La descrizione geografica di quella che doveva essere la principale isola di Atlantide è invece molto precisa.
Doveva trattarsi di una sorta di quadrilatero lungo circa 370 chilometri e largo 185 circondato da alte montagne,
Sia per l’azione della natura, sia per l’opera dei diversi re, era stato scavato un fossato che circondava l’intera pianura; tale fossato era profondo 30 metri, largo in ogni punto 150 metri, e lungo 1850 chilometri. Riceveva i corsi d’acqua che scendevano dai monti, faceva il giro della pianura, e di là andava a sboccare nel mare.
Dalla parte alta del fossato, canali rettilinei larghi circa 31 metri erano scavati nella pianura e si congiungevano con il fossato stesso vicino al mare. Ognuno di essi distava dagli altri 18,5 chilometri e serviva per trasportare alla città con battelli sia il legname proveniente dalle montagne sia i prodotti stagionali, e proprio a questo scopo erano state create numerose deviazioni.
Queste antiche descrizioni hanno consentito la ricostruzione di quella che doveva essere la capitale degli Atlantidi e il bello è che la pianta, sia pure in proporzioni ridotte, sembra propria anche a diverse città di un passato senza storia: ne abbiamo una che si direbbe una copia ammirevole addirittura a Barbury Castel in Inghilterra.
Ma dove sorgeva Atlantide?
Come e quando venne inghiottita dalle onde?
Platone racconta che vi furono violenti terremoti e inondazioni, e nel corso di un terribile giorno e di una terribile notte la stirpe degli Atlantidi scomparve sotto la terra , e similmente scomparve Atlantide nel mare.
Così termina il racconto di Platone, e da qui partono le innumerevoli speculazioni, con migliaia di volumi scritti su Atlantide.
Studiosi di epoche lontane, visionari, cultori dell’esoterismo, ricercatori dilettanti e autentici scienziati, ci hanno fatto conoscere la loro opinione sull’ubicazione e la fine della “terra perduta”, ponendolo praticamente ovunque, dall’Europa settentrionale all’Egeo, dal Medio Oriente all’Africa, dall’Asia all’Antartide, e centinaia di luoghi ancora.
Quanto alla fine di Atlantide sono ormai molti gli scienziati che concordano su un evento catastrofico, come la caduta di un enorme corpo celeste, che produsse un cataclisma tale da essere presente in tutte le leggende delle antiche popolazioni.
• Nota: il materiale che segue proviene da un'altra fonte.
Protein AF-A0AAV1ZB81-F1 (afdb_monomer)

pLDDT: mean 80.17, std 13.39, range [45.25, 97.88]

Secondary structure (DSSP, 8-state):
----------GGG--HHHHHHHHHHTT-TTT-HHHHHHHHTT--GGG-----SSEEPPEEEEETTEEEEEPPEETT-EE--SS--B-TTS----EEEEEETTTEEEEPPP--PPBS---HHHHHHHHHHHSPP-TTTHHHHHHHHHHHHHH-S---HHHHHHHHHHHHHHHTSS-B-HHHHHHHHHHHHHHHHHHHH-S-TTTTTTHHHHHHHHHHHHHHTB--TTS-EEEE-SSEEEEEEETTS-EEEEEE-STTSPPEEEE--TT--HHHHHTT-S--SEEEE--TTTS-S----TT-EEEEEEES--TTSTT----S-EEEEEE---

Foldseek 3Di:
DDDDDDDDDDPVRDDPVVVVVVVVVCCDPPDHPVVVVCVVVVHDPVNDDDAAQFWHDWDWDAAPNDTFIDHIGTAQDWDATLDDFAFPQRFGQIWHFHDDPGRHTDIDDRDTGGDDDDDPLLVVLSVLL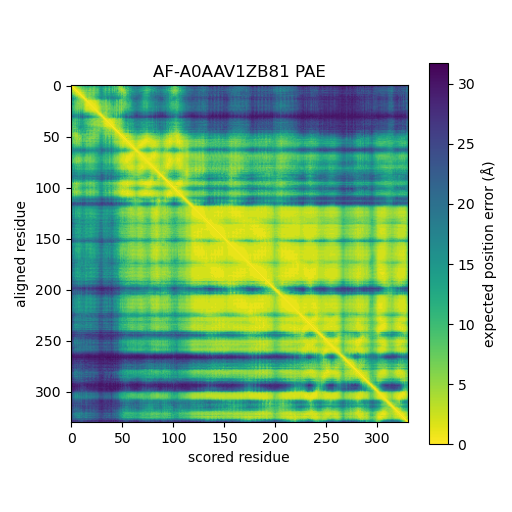PDQDDPVCLLVSLQVLLCSLVVDPADGLSNLQSLLSNLQNLLPDQAAELSSLQSLQSSVLSVVVNLVPPPPCPRCVCSLVSSVVSSLSNLFRYDQVQHWRWYFAQFKTKIKHFLVFDFQWWFAAHGRDTIDTHGPDPDDDVVVVVVVRPGTQDIDGDDPVVRDPDPPDRRKMKMKMWGQDPSVDPPDDDPGIDIDIDIDDD

Solvent-accessible surface area (backbone atoms only — not comparable to full-atom values): 19267 Å² total; per-residue (Å²): 136,90,85,75,83,90,79,90,72,64,79,91,78,57,54,71,70,54,51,48,49,50,49,55,57,40,52,28,88,90,76,27,76,54,30,57,50,34,54,75,67,73,49,58,74,91,74,63,80,90,54,43,88,60,29,20,73,65,44,78,46,81,54,97,89,42,76,38,37,36,64,65,34,46,55,80,38,70,44,57,45,79,51,94,50,35,25,91,81,54,36,53,58,58,35,37,14,38,64,49,95,76,69,26,30,36,71,50,76,76,89,62,63,71,47,90,81,76,56,73,65,44,54,50,42,49,54,58,49,65,56,83,83,44,92,89,46,44,50,65,53,31,48,50,50,22,51,58,49,69,71,44,94,72,71,51,69,48,41,50,51,30,50,32,53,36,41,46,57,57,31,68,48,82,69,33,52,57,67,41,52,46,27,47,51,52,30,50,28,48,44,51,56,45,64,70,67,46,85,58,61,74,84,48,65,60,47,49,50,47,40,50,54,19,52,52,44,35,50,51,31,38,56,39,90,88,36,73,47,66,39,41,29,77,42,33,30,39,38,31,32,36,59,89,58,60,61,40,28,37,34,28,53,46,76,52,42,57,64,47,70,36,64,78,60,83,93,65,57,68,68,66,56,55,70,72,50,94,63,61,74,45,75,48,79,52,61,85,81,76,55,77,94,69,92,79,66,95,72,34,28,34,36,41,38,42,26,58,65,45,82,65,48,85,99,60,91,68,93,55,61,42,76,48,79,48,70,54,82,124

Nearest PDB structures (foldseek):
  8hc0-assembly1_A  TM=4.394E-01  e=2.321E-07  Homo sapiens
  2ijq-assembly2_B  TM=4.000E-01  e=3.456E+00  Haloarcula marismortui
  2ijq-assembly1_A  TM=3.957E-01  e=3.876E+00  Haloarcula marismortui
  9c2f-assembly1_A  TM=2.131E-01  e=1.162E+00  Homo sapiens

Organism: NCBI:txid280406

Mean predicted aligned error: 11.72 Å

Structure (mmCIF, N/CA/C/O backbone):
data_AF-A0AAV1ZB81-F1
#
_entry.id   AF-A0AAV1ZB81-F1
#
loop_
_atom_site.group_PDB
_atom_site.id
_atom_site.type_symbol
_atom_site.label_atom_id
_atom_site.label_alt_id
_atom_site.label_comp_id
_atom_site.label_asym_id
_atom_site.label_entity_id
_atom_site.label_seq_id
_atom_site.pdbx_PDB_ins_code
_atom_site.Cartn_x
_atom_site.Cartn_y
_atom_site.Cartn_z
_atom_site.occupancy
_atom_site.B_iso_or_equiv
_atom_site.auth_seq_id
_atom_site.auth_comp_id
_atom_site.auth_asym_id
_atom_site.auth_atom_id
_atom_site.pdbx_PDB_model_num
ATOM 1 N N . MET A 1 1 ? 27.764 -23.566 -26.216 1.00 49.38 1 MET A N 1
ATOM 2 C CA . MET A 1 1 ? 27.313 -23.917 -24.852 1.00 49.38 1 MET A CA 1
ATOM 3 C C . MET A 1 1 ? 27.612 -22.711 -23.975 1.00 49.38 1 MET A C 1
ATOM 5 O O . MET A 1 1 ? 28.734 -22.231 -24.049 1.00 49.38 1 MET A O 1
ATOM 9 N N . ARG A 1 2 ? 26.621 -22.140 -23.278 1.00 54.88 2 ARG A N 1
ATOM 10 C CA . ARG A 1 2 ? 26.849 -21.007 -22.363 1.00 54.88 2 ARG A CA 1
ATOM 11 C C . ARG A 1 2 ? 27.162 -21.573 -20.981 1.00 54.88 2 ARG A C 1
ATOM 13 O O . ARG A 1 2 ? 26.423 -22.431 -20.507 1.00 54.88 2 ARG A O 1
ATOM 20 N N . THR A 1 3 ? 28.262 -21.138 -20.387 1.00 55.31 3 THR A N 1
ATOM 21 C CA . THR A 1 3 ? 28.680 -21.517 -19.034 1.00 55.31 3 THR A CA 1
ATOM 22 C C . THR A 1 3 ? 28.358 -20.366 -18.096 1.00 55.31 3 THR A C 1
ATOM 24 O O . THR A 1 3 ? 28.670 -19.217 -18.402 1.00 55.31 3 THR A O 1
ATOM 27 N N . PHE A 1 4 ? 27.728 -20.676 -16.968 1.00 59.56 4 PHE A N 1
ATOM 28 C CA . PHE A 1 4 ? 27.301 -19.691 -15.981 1.00 59.56 4 PHE A CA 1
ATOM 29 C C . PHE A 1 4 ? 28.033 -19.944 -14.668 1.00 59.56 4 PHE A C 1
ATOM 31 O O . PHE A 1 4 ? 28.183 -21.091 -14.248 1.00 59.56 4 PHE A O 1
ATOM 38 N N . HIS A 1 5 ? 28.500 -18.869 -14.041 1.00 62.62 5 HIS A N 1
ATOM 39 C CA . HIS A 1 5 ? 29.210 -18.913 -12.770 1.00 62.62 5 HIS A CA 1
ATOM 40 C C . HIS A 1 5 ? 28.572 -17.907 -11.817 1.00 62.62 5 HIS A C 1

Il diluvio della Bibbia, la grande acqua dei Veda per gli indiani, la terribile notte del Mahabharata (sempre indiana) che accenna allo sprofondamento di una grande terra molto potente, o la catastrofe che sommerse Aztland o Atlan, per i popoli precolombiani, con un assonanza davvero singolare con Atlantide.
La collocazione della presunta scomparsa di Atlantide viene fissata tra i 10.000 e 12.000 anni fa.
E’ singolare notare che gli antichi popoli americani abbiano ricominciato il computo del tempo da quello che è per noi l’anno 8496 a.C., affermando che un cataclisma sarebbe avvenuto poco prima e avrebbe segnato la fine della terza epoca del mondo.
I precolombiani avevano dunque conservato il ricordo della catastrofe di una vasta regione sommersa dalle onde?
Molti studiosi ne sono convinti, identificando nel continente descritto da Platone l’estensione maggiore di Atlantide e ricordando “da questo si poteva andare sulle altre isole (le Antille?) e da quelle isole ancora alla terraferma (l’America?).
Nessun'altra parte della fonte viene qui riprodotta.